# Diagrama tv Rania 29m62 chasis MA1 40-00nx56-mar1xg



## josetecnico (Jul 1, 2017)

Saludos amigos del foro tengo este tv el cual tiene unas resistencias quemadas R816A y R818 las cuales no se su valor he encontrados unos diagramas pero son confusos aparesen las resistencias que mensiono pero hay dos valores no se cuales debo utilizar este tv es de 29",he hecho pruebas con el TH fuera y un foco de 60w etre colector y emisor enciende el foco apenas conecto en el toma +B 80voltios 3 segumdos despues aumeta la luminocidada del foco +B 122 voltios voltajes del vertical -17v/ +17v 7 sundos despues baja luminocidad del foco +B 22 voltios vertical -10 v +10 v no se cual deberia ser el +B en este chasis en un diagrama que se parese bastante al que estoy reparando  dice que el vertical debe ser -14/ +14 voltios componentes principales fuente : JCS7N60F NPC1337, vertical LA78141 Horizontal D5024 Microjungla TDA11145PS N3/3 ( no encuentro datasheet) Q802 2N5551 ( en el diagrama que baje es un mosfet BS170) tengo el chasis totalmente desconectado del resto del tv al conectar la pantalla, el yugo y parlantes con lampara en serie en la entrada el foco enciende y apaga enciende y apaga constantemente  sera la fuente pregunto si alguien puede o tiene el diagrama o sabe cuanto es el +B se lo agradesco por favor ...


----------



## elgriego (Jul 1, 2017)

Buenas noches jose,ese tv ,lo conocemos en Argentina como al Bgh BT 2109 USM Las resistencias a las que te referis son de los siguientes valores R 818 = 820 ohm,R 816 A = 150 ohm

En el siguiente link hay una referencia al circuito de la fuente.
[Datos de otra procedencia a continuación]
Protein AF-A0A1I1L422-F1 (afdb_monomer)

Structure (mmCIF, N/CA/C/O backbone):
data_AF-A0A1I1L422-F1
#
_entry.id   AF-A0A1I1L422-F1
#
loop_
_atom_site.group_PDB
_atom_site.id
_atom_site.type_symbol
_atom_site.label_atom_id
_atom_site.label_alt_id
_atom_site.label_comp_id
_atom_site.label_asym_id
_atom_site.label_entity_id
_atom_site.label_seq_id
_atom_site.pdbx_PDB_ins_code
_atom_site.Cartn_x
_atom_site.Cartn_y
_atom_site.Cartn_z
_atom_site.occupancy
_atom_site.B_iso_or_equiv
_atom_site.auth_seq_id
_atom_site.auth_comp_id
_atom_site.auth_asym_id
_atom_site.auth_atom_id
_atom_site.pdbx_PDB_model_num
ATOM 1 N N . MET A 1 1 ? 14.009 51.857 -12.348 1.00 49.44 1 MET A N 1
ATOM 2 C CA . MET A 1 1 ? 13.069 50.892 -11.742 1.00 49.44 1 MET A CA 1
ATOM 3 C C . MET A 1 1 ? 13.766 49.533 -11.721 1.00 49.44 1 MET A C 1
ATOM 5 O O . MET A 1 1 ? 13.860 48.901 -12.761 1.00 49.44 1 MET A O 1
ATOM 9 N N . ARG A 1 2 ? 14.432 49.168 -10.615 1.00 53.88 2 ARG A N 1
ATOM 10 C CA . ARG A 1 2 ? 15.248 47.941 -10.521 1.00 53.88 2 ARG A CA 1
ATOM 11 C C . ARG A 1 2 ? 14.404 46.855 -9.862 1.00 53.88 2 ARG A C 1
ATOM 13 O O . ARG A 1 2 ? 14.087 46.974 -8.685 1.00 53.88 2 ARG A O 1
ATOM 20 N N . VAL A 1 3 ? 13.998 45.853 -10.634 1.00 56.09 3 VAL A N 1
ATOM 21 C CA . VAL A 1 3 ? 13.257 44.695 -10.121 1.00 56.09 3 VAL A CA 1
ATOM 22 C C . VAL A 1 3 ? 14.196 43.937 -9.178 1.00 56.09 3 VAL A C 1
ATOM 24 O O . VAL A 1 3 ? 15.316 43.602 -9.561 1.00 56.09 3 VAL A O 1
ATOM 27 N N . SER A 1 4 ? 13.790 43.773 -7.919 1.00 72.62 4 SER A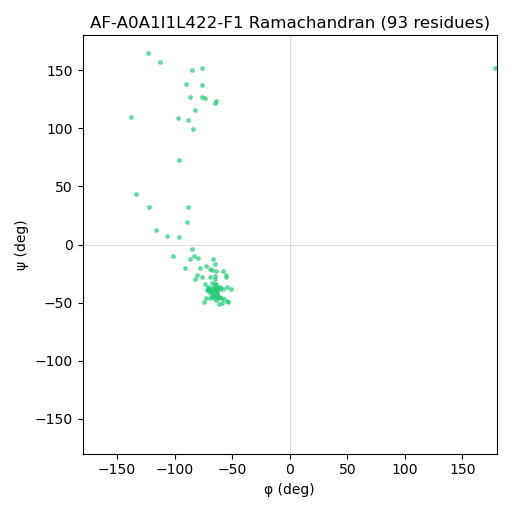 N 1
ATOM 28 C CA . SER A 1 4 ? 14.601 43.134 -6.879 1.00 72.62 4 SER A CA 1
ATOM 29 C C . SER A 1 4 ? 14.846 41.671 -7.249 1.00 72.62 4 SER A C 1
ATOM 31 O O . SER A 1 4 ? 13.890 40.925 -7.454 1.00 72.62 4 SER A O 1
ATOM 33 N N . ILE A 1 5 ? 16.111 41.250 -7.329 1.00 73.19 5 ILE A N 1
ATOM 34 C CA . ILE A 1 5 ? 16.505 39.881 -7.713 1.00 73.19 5 ILE A CA 1
ATOM 35 C C . ILE A 1 5 ? 15.852 38.801 -6.835 1.00 73.19 5 ILE A C 1
ATOM 37 O O . ILE A 1 5 ? 15.613 37.687 -7.287 1.00 73.19 5 ILE A O 1
ATOM 41 N N . TYR A 1 6 ? 15.492 39.157 -5.600 1.00 75.31 6 TYR A N 1
ATOM 42 C CA . TYR A 1 6 ? 14.821 38.280 -4.647 1.00 75.31 6 TYR A CA 1
ATOM 43 C C . TYR A 1 6 ? 13.380 37.954 -5.052 1.00 75.31 6 TYR A C 1
ATOM 45 O O . TYR A 1 6 ? 12.895 36.876 -4.721 1.00 75.31 6 TYR A O 1
ATOM 53 N N . LEU A 1 7 ? 12.708 38.839 -5.799 1.00 76.44 7 LEU A N 1
ATOM 54 C CA . LEU A 1 7 ? 11.358 38.595 -6.315 1.00 76.44 7 LEU A CA 1
ATOM 55 C C . LEU A 1 7 ? 11.383 37.553 -7.443 1.00 76.44 7 LEU A C 1
ATOM 57 O O . LEU A 1 7 ? 10.533 36.677 -7.511 1.00 76.44 7 LEU A O 1
ATOM 61 N N . LEU A 1 8 ? 12.402 37.615 -8.304 1.00 76.81 8 LEU A N 1
ATOM 62 C CA . LEU A 1 8 ? 12.591 36.627 -9.367 1.00 76.81 8 LEU A CA 1
ATOM 63 C C . LEU A 1 8 ? 13.013 35.272 -8.795 1.00 76.81 8 LEU A C 1
ATOM 65 O O . LEU A 1 8 ? 12.514 34.252 -9.251 1.00 76.81 8 LEU A O 1
ATOM 69 N N . LEU A 1 9 ? 13.862 35.257 -7.761 1.00 77.69 9 LEU A N 1
ATOM 70 C CA . LEU A 1 9 ? 14.274 34.021 -7.094 1.00 77.69 9 LEU A CA 1
ATOM 71 C C . LEU A 1 9 ? 13.116 33.346 -6.344 1.00 77.69 9 LEU A C 1
ATOM 73 O O . LEU A 1 9 ? 13.016 32.127 -6.373 1.00 77.69 9 LEU A O 1
ATOM 77 N N . SER A 1 10 ? 12.227 34.117 -5.711 1.00 78.31 10 SER A N 1
ATOM 78 C CA . SER A 1 10 ? 11.046 33.574 -5.019 1.00 78.31 10 SER A CA 1
ATOM 79 C C . SER A 1 10 ? 9.988 33.047 -5.988 1.00 78.31 10 SER A C 1
ATOM 81 O O . SER A 1 10 ? 9.434 31.982 -5.743 1.00 78.31 10 SER A O 1
ATOM 83 N N . ILE A 1 11 ? 9.764 33.716 -7.124 1.00 79.62 11 ILE A N 1
ATOM 84 C CA . ILE A 1 11 ? 8.891 33.199 -8.191 1.00 79.62 11 ILE A CA 1
ATOM 85 C C . ILE A 1 11 ? 9.494 31.934 -8.819 1.00 79.62 11 ILE A C 1
ATOM 87 O O . ILE A 1 11 ? 8.772 30.974 -9.082 1.00 79.62 11 ILE A O 1
ATOM 91 N N . TRP A 1 12 ? 10.813 31.899 -9.024 1.00 80.19 12 TRP A N 1
ATOM 92 C CA . TRP A 1 12 ? 11.503 30.735 -9.583 1.00 80.19 12 TRP A CA 1
ATOM 93 C C . TRP A 1 12 ? 11.516 29.543 -8.614 1.00 80.19 12 TRP A C 1
ATOM 95 O O . TRP A 1 12 ? 11.227 28.431 -9.037 1.00 80.19 12 TRP A O 1
ATOM 105 N N . LEU A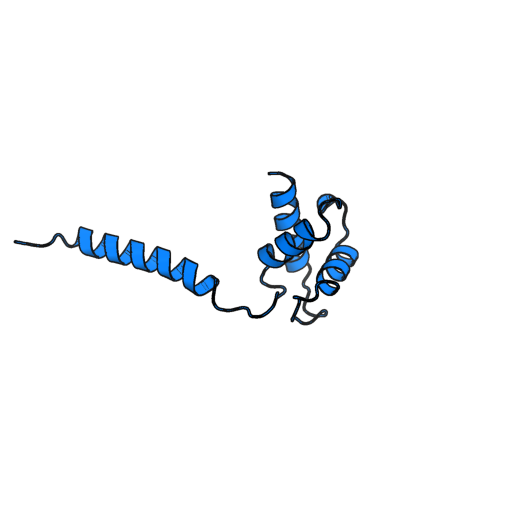 1 13 ? 11.744 29.770 -7.315 1.00 78.06 13 LEU A N 1
ATOM 106 C CA . LEU A 1 13 ? 11.639 28.739 -6.273 1.00 78.06 13 LEU A CA 1
ATOM 107 C C . LEU A 1 13 ? 10.208 28.222 -6.109 1.00 78.06 13 LEU A C 1
ATOM 109 O O . LEU A 1 13 ? 10.026 27.016 -6.027 1.00 78.06 13 LEU A O 1
ATOM 113 N N . ALA A 1 14 ? 9.198 29.099 -6.100 1.00 75.75 14 ALA A N 1
ATOM 114 C CA . ALA A 1 14 ? 7.799 28.677 -6.023 1.00 75.75 14 ALA A CA 1
ATOM 115 C C . ALA A 1 14 ? 7.392 27.862 -7.260 1.00 75.75 14 ALA A C 1
ATOM 117 O O . ALA A 1 14 ? 6.706 26.857 -7.134 1.00 75.75 14 ALA A O 1
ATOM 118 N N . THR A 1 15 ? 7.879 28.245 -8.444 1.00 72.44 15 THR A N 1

http://tv.yoreparo.com/reparacion_d...s-ma1-40-00nx56-mar1xg-diagrama-t1713233.html

en este otro,tenes un diagrama completo,fijate si corresponde al equipo que estas reparando.

http://www.archivotecnicosaurios.co...00NX56-MAN1XG---NX56LA_Manual_de_servicio.pdf

En teoria ,ese equipo que estas reparando ,la fuente en stby ,entrega 80v y en modo trabajo 125v esta condicion se da en equipos con trc de 25 y 29 pulgadas ,en equipos de 21,el +b es de 108v  en algunas versiones,y 105v en otras.

Saludos.


----------



## el-rey-julien (Jul 2, 2017)

> nos diagramas pero son confusos aparesen las resistencias que mensiono pero hay dos valores no se cuales debo utilizar este tv


en el mismo diagrama suele decir que para que versión son los valores,
por ejemplo  el mismo diagrama para tv's de 14 o de 29 pulgadas 
solo tenes que leer bien ,por lo general tienen un cuadro donde identifica los valores para un modelo u otro

PD:
saludos don griego ¡¡¡


----------